> _Your objective_
In the entries that follow, the first line to write out is the one containing "ATOM 99 O O", and the last is the one containing "ATOM 106 O O". Reproduce that stretch exactly, with nothing before or after it.

[[ Data for the task, beginning ]]

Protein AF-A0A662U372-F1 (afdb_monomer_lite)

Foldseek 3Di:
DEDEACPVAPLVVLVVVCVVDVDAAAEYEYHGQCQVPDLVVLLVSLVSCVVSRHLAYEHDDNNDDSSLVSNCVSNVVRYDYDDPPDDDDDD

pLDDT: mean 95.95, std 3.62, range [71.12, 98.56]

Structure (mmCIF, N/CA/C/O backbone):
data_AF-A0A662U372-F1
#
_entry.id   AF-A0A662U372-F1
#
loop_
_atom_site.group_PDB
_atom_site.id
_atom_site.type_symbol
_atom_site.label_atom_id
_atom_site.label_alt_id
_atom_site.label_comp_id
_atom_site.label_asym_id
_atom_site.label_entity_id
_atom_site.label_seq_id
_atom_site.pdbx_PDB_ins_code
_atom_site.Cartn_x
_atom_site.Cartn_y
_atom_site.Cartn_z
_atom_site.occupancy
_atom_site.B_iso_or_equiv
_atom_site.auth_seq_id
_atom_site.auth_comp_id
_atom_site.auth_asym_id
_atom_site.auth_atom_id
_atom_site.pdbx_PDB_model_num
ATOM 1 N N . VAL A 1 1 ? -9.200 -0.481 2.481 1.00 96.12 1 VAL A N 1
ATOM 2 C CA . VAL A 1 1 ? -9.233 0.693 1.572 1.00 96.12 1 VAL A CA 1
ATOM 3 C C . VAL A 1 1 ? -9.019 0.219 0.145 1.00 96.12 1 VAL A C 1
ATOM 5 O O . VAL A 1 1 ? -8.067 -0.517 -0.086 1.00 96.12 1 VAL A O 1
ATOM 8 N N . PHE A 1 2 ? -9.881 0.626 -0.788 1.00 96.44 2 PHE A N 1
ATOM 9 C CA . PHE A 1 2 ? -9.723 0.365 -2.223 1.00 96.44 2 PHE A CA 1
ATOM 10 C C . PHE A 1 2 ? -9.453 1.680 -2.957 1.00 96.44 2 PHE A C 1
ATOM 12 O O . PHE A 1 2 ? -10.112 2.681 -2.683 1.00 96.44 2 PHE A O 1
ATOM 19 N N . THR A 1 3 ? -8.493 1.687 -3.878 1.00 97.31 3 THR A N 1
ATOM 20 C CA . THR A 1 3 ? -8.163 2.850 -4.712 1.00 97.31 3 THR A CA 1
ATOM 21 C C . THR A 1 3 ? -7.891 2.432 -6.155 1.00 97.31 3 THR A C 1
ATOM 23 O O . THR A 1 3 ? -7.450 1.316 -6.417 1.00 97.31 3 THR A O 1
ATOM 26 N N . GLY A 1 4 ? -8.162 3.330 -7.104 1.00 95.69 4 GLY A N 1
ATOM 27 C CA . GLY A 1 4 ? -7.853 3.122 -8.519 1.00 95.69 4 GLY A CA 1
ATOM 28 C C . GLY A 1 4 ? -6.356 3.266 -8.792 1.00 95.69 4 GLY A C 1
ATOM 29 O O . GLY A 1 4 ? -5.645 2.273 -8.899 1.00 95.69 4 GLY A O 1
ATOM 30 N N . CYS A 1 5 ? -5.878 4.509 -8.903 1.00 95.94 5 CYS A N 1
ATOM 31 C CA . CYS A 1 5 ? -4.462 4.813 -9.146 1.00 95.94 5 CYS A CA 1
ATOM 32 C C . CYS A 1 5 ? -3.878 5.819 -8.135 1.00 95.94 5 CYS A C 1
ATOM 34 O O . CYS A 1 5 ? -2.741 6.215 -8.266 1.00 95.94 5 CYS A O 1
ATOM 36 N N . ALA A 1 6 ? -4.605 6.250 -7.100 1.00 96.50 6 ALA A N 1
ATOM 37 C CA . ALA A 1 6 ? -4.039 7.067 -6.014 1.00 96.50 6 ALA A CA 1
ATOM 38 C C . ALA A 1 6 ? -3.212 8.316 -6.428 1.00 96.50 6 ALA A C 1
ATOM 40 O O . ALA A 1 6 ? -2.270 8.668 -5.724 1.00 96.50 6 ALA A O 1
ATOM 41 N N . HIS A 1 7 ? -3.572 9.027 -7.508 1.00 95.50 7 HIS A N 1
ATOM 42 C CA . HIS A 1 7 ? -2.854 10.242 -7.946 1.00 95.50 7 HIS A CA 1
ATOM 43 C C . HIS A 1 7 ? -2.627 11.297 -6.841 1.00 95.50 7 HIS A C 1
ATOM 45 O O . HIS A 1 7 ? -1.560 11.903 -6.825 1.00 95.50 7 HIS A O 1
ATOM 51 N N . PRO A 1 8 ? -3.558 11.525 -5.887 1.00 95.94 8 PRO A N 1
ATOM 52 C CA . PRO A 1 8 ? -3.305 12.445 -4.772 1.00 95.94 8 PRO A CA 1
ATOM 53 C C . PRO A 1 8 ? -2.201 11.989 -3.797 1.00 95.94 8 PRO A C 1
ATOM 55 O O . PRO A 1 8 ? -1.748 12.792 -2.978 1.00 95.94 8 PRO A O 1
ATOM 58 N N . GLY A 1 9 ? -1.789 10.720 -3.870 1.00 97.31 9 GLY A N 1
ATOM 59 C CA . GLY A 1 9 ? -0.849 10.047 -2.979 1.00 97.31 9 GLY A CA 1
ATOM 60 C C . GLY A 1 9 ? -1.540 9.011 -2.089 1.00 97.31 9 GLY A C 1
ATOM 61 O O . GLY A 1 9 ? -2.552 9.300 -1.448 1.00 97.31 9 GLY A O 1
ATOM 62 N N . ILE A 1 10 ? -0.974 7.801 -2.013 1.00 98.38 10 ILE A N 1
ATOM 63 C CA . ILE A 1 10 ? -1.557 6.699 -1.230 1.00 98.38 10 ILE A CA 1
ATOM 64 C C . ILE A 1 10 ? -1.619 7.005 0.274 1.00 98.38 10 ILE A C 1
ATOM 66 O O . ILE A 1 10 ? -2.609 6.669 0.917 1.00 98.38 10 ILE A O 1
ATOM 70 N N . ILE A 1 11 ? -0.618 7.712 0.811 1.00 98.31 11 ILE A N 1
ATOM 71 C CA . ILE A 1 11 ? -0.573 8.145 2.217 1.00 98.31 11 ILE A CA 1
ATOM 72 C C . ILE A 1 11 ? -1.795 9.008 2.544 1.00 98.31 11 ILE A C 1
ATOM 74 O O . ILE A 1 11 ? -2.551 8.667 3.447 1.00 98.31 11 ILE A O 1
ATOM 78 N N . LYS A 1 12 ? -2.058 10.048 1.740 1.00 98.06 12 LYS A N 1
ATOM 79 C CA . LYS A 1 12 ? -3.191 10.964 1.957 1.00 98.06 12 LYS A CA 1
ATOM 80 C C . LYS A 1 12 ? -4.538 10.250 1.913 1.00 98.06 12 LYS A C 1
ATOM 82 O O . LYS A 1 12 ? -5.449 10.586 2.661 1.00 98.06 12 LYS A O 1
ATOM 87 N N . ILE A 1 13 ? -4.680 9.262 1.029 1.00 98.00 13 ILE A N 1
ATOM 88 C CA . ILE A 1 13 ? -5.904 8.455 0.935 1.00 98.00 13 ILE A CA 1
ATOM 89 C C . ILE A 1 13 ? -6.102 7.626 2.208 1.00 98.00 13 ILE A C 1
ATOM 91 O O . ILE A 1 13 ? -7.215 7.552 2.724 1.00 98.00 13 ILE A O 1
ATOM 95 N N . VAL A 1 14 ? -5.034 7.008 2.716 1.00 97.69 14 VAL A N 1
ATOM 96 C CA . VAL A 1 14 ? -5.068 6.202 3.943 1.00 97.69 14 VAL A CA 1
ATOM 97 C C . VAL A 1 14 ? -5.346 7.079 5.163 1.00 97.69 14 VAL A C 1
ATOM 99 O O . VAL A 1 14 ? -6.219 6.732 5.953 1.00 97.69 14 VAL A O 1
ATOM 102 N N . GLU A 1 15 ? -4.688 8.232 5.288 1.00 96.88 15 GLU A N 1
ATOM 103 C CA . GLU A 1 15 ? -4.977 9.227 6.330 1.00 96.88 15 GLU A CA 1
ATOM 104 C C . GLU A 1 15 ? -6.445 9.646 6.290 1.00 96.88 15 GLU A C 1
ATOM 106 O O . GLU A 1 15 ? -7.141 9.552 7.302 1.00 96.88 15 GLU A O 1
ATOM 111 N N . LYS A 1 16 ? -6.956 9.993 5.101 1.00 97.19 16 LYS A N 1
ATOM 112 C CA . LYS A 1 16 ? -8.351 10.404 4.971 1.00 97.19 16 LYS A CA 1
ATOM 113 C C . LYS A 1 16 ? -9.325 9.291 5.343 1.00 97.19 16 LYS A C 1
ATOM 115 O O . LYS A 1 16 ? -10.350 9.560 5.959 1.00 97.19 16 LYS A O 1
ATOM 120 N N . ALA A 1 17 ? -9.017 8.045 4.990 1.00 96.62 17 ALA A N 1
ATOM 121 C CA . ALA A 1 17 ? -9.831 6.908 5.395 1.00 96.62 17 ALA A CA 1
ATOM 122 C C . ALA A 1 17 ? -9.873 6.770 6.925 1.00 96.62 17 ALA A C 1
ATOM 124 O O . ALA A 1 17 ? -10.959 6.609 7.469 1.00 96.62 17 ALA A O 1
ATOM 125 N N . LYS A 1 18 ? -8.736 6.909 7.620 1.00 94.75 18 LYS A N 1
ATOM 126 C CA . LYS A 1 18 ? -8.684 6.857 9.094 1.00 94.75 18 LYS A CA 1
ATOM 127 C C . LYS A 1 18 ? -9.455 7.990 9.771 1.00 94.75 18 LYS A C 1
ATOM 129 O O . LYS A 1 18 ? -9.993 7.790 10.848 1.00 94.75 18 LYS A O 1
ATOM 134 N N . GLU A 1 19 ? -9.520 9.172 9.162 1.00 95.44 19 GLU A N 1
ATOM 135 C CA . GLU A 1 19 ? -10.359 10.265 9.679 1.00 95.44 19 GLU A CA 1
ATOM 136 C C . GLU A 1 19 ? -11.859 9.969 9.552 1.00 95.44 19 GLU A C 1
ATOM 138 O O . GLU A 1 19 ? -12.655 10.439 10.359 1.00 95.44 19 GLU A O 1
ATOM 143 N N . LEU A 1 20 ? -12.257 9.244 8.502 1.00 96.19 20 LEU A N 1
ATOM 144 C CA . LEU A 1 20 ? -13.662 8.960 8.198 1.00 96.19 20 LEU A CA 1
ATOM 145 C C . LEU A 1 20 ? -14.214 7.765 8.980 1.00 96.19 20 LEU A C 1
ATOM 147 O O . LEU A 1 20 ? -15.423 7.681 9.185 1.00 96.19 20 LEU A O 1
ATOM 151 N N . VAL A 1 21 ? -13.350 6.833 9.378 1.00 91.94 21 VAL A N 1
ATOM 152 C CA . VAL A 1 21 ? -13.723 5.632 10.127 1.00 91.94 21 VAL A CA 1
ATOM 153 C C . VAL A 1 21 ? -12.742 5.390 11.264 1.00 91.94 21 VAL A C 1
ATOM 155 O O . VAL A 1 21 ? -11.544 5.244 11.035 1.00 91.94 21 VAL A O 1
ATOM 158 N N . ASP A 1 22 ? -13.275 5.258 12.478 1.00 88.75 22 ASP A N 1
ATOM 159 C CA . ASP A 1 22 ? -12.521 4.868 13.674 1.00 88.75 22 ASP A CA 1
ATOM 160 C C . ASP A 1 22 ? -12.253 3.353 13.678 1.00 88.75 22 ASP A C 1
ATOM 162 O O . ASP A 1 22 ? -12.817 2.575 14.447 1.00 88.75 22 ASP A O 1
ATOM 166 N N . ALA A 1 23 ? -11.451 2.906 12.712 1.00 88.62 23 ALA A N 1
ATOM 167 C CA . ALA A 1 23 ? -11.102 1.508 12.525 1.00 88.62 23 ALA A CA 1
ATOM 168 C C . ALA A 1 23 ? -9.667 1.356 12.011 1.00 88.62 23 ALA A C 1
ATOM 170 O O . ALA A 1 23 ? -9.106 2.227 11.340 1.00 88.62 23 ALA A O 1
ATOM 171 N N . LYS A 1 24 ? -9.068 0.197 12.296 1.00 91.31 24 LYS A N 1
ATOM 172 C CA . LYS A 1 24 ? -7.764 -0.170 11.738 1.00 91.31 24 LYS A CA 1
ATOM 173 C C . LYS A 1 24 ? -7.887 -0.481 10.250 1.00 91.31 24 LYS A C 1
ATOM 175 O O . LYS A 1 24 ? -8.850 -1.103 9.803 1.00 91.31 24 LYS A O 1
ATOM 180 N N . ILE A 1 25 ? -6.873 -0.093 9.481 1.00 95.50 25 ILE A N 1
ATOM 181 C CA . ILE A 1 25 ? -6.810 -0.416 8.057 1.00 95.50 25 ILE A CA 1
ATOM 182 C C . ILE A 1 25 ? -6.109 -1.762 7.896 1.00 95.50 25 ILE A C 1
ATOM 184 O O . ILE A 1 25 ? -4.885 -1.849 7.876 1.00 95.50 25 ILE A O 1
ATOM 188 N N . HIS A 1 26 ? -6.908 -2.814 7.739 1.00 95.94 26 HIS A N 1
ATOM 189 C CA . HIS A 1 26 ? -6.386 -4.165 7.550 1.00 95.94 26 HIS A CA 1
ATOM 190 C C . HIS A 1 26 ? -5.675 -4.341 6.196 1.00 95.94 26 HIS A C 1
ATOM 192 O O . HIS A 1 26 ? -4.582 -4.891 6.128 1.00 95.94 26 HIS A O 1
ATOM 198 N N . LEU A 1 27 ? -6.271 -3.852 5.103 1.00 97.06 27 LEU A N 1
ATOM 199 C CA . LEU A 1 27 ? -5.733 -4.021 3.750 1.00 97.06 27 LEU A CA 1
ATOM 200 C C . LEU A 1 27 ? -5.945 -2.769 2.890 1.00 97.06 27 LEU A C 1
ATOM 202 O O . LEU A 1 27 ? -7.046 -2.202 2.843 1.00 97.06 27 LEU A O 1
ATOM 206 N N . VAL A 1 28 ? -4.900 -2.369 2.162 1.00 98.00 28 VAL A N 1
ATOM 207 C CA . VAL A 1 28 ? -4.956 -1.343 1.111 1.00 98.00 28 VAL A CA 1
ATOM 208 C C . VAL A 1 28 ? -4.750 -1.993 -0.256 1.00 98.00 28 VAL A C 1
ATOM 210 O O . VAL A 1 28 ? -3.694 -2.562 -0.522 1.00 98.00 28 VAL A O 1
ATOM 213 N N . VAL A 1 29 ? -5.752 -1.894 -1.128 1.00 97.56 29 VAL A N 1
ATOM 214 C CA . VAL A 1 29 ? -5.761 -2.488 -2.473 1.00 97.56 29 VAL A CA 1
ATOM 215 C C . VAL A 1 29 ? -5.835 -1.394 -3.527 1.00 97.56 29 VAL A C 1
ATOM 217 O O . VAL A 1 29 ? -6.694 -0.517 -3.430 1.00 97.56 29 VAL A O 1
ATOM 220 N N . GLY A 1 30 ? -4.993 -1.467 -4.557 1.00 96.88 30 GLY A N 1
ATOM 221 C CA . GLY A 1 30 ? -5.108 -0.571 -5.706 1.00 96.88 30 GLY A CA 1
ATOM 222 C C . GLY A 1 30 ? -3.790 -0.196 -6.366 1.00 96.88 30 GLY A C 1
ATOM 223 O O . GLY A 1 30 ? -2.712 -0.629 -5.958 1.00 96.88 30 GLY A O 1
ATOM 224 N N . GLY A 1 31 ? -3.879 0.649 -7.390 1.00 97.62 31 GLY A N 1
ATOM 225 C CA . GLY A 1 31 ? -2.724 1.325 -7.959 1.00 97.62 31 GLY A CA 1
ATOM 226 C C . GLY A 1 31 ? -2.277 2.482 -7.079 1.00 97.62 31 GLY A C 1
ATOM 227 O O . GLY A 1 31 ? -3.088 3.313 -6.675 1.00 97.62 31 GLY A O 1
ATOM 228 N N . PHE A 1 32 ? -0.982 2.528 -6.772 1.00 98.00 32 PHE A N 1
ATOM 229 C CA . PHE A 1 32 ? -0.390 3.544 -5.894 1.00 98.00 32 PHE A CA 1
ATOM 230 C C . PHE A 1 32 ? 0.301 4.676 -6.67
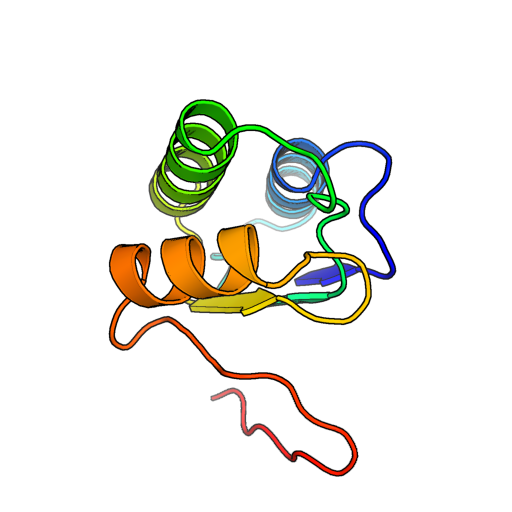2 1.00 98.00 32 PHE A C 1
ATOM 232 O O . PHE A 1 32 ? 0.789 5.611 -6.049 1.00 98.00 32 PHE A O 1
ATOM 239 N N . HIS A 1 33 ? 0.338 4.584 -8.011 1.00 97.38 33 HIS A N 1
ATOM 240 C CA . HIS A 1 33 ? 0.971 5.544 -8.932 1.00 97.38 33 HIS A CA 1
ATOM 241 C C . HIS A 1 33 ? 2.410 5.897 -8.561 1.00 97.38 33 HIS A C 1
ATOM 243 O O . HIS A 1 33 ? 2.786 7.058 -8.451 1.00 97.38 33 HIS A O 1
ATOM 249 N N . LEU A 1 34 ? 3.217 4.854 -8.375 1.00 97.50 34 LEU A N 1
ATOM 250 C CA . LEU A 1 34 ? 4.643 4.967 -8.057 1.00 97.50 34 LEU A CA 1
ATOM 251 C C . LEU A 1 34 ? 5.537 4.566 -9.240 1.00 97.50 34 LEU A C 1
ATOM 253 O O . LEU A 1 34 ? 6.749 4.401 -9.096 1.00 97.50 34 LEU A O 1
ATOM 257 N N . GLY A 1 35 ? 4.944 4.396 -10.426 1.00 92.62 35 GLY A N 1
ATOM 258 C CA . GLY A 1 35 ? 5.683 4.168 -11.661 1.00 92.62 35 GLY A CA 1
ATOM 259 C C . GLY A 1 35 ? 6.579 5.367 -11.972 1.00 92.62 35 GLY A C 1
ATOM 260 O O . GLY A 1 35 ? 6.085 6.453 -12.248 1.00 92.62 35 GLY A O 1
ATOM 261 N N . GLY A 1 36 ? 7.897 5.163 -11.922 1.00 92.56 36 GLY A N 1
ATOM 262 C CA . GLY A 1 36 ? 8.890 6.226 -12.120 1.00 92.56 36 GLY A CA 1
ATOM 263 C C . GLY A 1 36 ? 9.307 6.960 -10.841 1.00 92.56 36 GLY A C 1
ATOM 264 O O . GLY A 1 36 ? 10.166 7.835 -10.901 1.00 92.56 36 GLY A O 1
ATOM 265 N N . THR A 1 37 ? 8.755 6.600 -9.680 1.00 96.44 37 THR A N 1
ATOM 266 C CA . THR A 1 37 ? 9.209 7.119 -8.386 1.00 96.44 37 THR A CA 1
ATOM 267 C C . THR A 1 37 ? 10.549 6.486 -7.994 1.00 96.44 37 THR A C 1
ATOM 269 O O . THR A 1 37 ? 10.770 5.292 -8.201 1.00 96.44 37 THR A O 1
ATOM 272 N N . GLY A 1 38 ? 11.456 7.283 -7.424 1.00 97.88 38 GLY A N 1
ATOM 273 C CA . GLY A 1 38 ? 12.755 6.801 -6.948 1.00 97.88 38 GLY A CA 1
ATOM 274 C C . GLY A 1 38 ? 12.636 5.848 -5.754 1.00 97.88 38 GLY A C 1
ATOM 275 O O . GLY A 1 38 ? 11.738 5.982 -4.924 1.00 97.88 38 GLY A O 1
ATOM 276 N N . GLU A 1 39 ? 13.576 4.910 -5.644 1.00 98.06 39 GLU A N 1
ATOM 277 C CA . GLU A 1 39 ? 13.585 3.853 -4.622 1.00 98.06 39 GLU A CA 1
ATOM 278 C C . GLU A 1 39 ? 13.436 4.380 -3.186 1.00 98.06 39 GLU A C 1
ATOM 280 O O . GLU A 1 39 ? 12.594 3.894 -2.432 1.00 98.06 39 GLU A O 1
ATOM 285 N N . GLU A 1 40 ? 14.198 5.411 -2.818 1.00 98.12 40 GLU A N 1
ATOM 286 C CA . GLU A 1 40 ? 14.165 5.983 -1.467 1.00 98.12 40 GLU A CA 1
ATOM 287 C C . GLU A 1 40 ? 12.808 6.599 -1.115 1.00 98.12 40 GLU A C 1
ATOM 289 O O . GLU A 1 40 ? 12.353 6.502 0.023 1.00 98.12 40 GLU A O 1
ATOM 294 N N . GLU A 1 41 ? 12.124 7.195 -2.092 1.00 98.12 41 GLU A N 1
ATOM 295 C CA . GLU A 1 41 ? 10.774 7.717 -1.879 1.00 98.12 41 GLU A CA 1
ATOM 296 C C . GLU A 1 41 ? 9.765 6.582 -1.707 1.00 98.12 41 GLU A C 1
ATOM 298 O O . GLU A 1 41 ? 8.913 6.643 -0.826 1.00 98.12 41 GLU A O 1
ATOM 303 N N . ILE A 1 42 ? 9.900 5.496 -2.468 1.00 98.56 42 ILE A N 1
ATOM 304 C CA . ILE A 1 42 ? 9.022 4.338 -2.302 1.00 98.56 42 ILE A CA 1
ATOM 305 C C . ILE A 1 42 ? 9.207 3.701 -0.917 1.00 98.56 42 ILE A C 1
ATOM 307 O O . ILE A 1 42 ? 8.216 3.385 -0.258 1.00 98.56 42 ILE A O 1
ATOM 311 N N . LYS A 1 43 ? 10.451 3.549 -0.443 1.00 98.50 43 LYS A N 1
ATOM 312 C CA . LYS A 1 43 ? 10.738 3.043 0.912 1.00 98.50 43 LYS A CA 1
ATOM 313 C C . LYS A 1 43 ? 10.134 3.940 1.991 1.00 98.50 43 LYS A C 1
ATOM 315 O O . LYS A 1 43 ? 9.549 3.429 2.950 1.00 98.50 43 LYS A O 1
ATOM 320 N N . ARG A 1 44 ? 10.224 5.267 1.826 1.00 98.56 44 ARG A N 1
ATOM 321 C CA . ARG A 1 44 ? 9.548 6.225 2.715 1.00 98.56 44 ARG A CA 1
ATOM 322 C C . ARG A 1 44 ? 8.043 5.998 2.720 1.00 98.56 44 ARG A C 1
ATOM 324 O O . ARG A 1 44 ? 7.472 5.855 3.794 1.00 98.56 44 ARG A O 1
ATOM 331 N N . ILE A 1 45 ? 7.419 5.869 1.550 1.00 98.56 45 ILE A N 1
ATOM 332 C CA . ILE A 1 45 ? 5.975 5.633 1.440 1.00 98.56 45 ILE A CA 1
ATOM 33
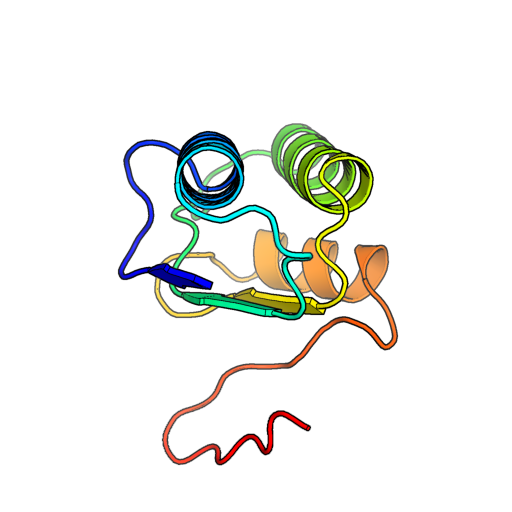3 C C . ILE A 1 45 ? 5.566 4.320 2.118 1.00 98.56 45 ILE A C 1
ATOM 335 O O . ILE A 1 45 ? 4.608 4.313 2.889 1.00 98.56 45 ILE A O 1
ATOM 339 N N . ALA A 1 46 ? 6.293 3.225 1.887 1.00 98.38 46 ALA A N 1
ATOM 340 C CA . ALA A 1 46 ? 6.019 1.945 2.540 1.00 98.38 46 ALA A CA 1
ATOM 341 C C . ALA A 1 46 ? 6.130 2.049 4.071 1.00 98.38 46 ALA A C 1
ATOM 343 O O . ALA A 1 46 ? 5.243 1.587 4.788 1.00 98.38 46 ALA A O 1
ATOM 344 N N . THR A 1 47 ? 7.163 2.737 4.567 1.00 98.25 47 THR A N 1
ATOM 345 C CA . THR A 1 47 ? 7.349 3.004 6.002 1.00 98.25 47 THR A CA 1
ATOM 346 C C . THR A 1 47 ? 6.207 3.851 6.567 1.00 98.25 47 THR A C 1
ATOM 348 O O . THR A 1 47 ? 5.676 3.540 7.630 1.00 98.25 47 THR A O 1
ATOM 351 N N . SER A 1 48 ? 5.776 4.894 5.856 1.00 98.31 48 SER A N 1
ATOM 352 C CA . SER A 1 48 ? 4.650 5.737 6.266 1.00 98.31 48 SER A CA 1
ATOM 353 C C . SER A 1 48 ? 3.346 4.951 6.363 1.00 98.31 48 SER A C 1
ATOM 355 O O . SER A 1 48 ? 2.609 5.131 7.328 1.00 98.31 48 SER A O 1
ATOM 357 N N . LEU A 1 49 ? 3.066 4.048 5.419 1.00 98.19 49 LEU A N 1
ATOM 358 C CA . LEU A 1 49 ? 1.876 3.197 5.496 1.00 98.19 49 LEU A CA 1
ATOM 359 C C . LEU A 1 49 ? 1.925 2.248 6.708 1.00 98.19 49 LEU A C 1
ATOM 361 O O . LEU A 1 49 ? 0.914 2.105 7.398 1.00 98.19 49 LEU A O 1
ATOM 365 N N . HIS A 1 50 ? 3.093 1.683 7.034 1.00 96.50 50 HIS A N 1
ATOM 366 C CA . HIS A 1 50 ? 3.294 0.916 8.274 1.00 96.50 50 HIS A CA 1
ATOM 367 C C . HIS A 1 50 ? 3.040 1.758 9.525 1.00 96.50 50 HIS A C 1
ATOM 369 O O . HIS A 1 50 ? 2.308 1.328 10.414 1.00 96.50 50 HIS A O 1
ATOM 375 N N . MET A 1 51 ? 3.583 2.978 9.591 1.00 96.94 51 MET A N 1
ATOM 376 C CA . MET A 1 51 ? 3.359 3.891 10.723 1.00 96.94 51 MET A CA 1
ATOM 377 C C . MET A 1 51 ? 1.890 4.307 10.859 1.00 96.94 51 MET A C 1
ATOM 379 O O . MET A 1 51 ? 1.396 4.508 11.966 1.00 96.94 51 MET A O 1
ATOM 383 N N . LEU A 1 52 ? 1.160 4.383 9.743 1.00 96.38 52 LEU A N 1
ATOM 384 C CA . LEU A 1 52 ? -0.286 4.594 9.739 1.00 96.38 52 LEU A CA 1
ATOM 385 C C . LEU A 1 52 ? -1.076 3.352 10.188 1.00 96.38 52 LEU A C 1
ATOM 387 O O . LEU A 1 52 ? -2.298 3.437 10.331 1.00 96.38 52 LEU A O 1
ATOM 391 N N . GLY A 1 53 ? -0.411 2.233 10.474 1.00 96.06 53 GLY A N 1
ATOM 392 C CA . GLY A 1 53 ? -1.025 1.000 10.960 1.00 96.06 53 GLY A CA 1
ATOM 393 C C . GLY A 1 53 ? -1.701 0.185 9.862 1.00 96.06 53 GLY A C 1
ATOM 394 O O . GLY A 1 53 ? -2.646 -0.542 10.155 1.00 96.06 53 GLY A O 1
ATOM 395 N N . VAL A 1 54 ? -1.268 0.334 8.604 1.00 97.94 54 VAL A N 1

[[ Data for the task, end ]]

> _Result of the exercise_
ATOM 99 O O . VAL A 1 14 ? -6.219 6.732 5.953 1.00 97.69 14 VAL A O 1
ATOM 102 N N . GLU A 1 15 ? -4.688 8.232 5.288 1.00 96.88 15 GLU A N 1
ATOM 103 C CA . GLU A 1 15 ? -4.977 9.227 6.330 1.00 96.88 15 GLU A CA 1
ATOM 104 C C . GLU A 1 15 ? -6.445 9.646 6.290 1.00 96.88 15 GLU A C 1
ATOM 106 O O . GLU A 1 15 ? -7.141 9.552 7.302 1.00 96.88 15 GLU A O 1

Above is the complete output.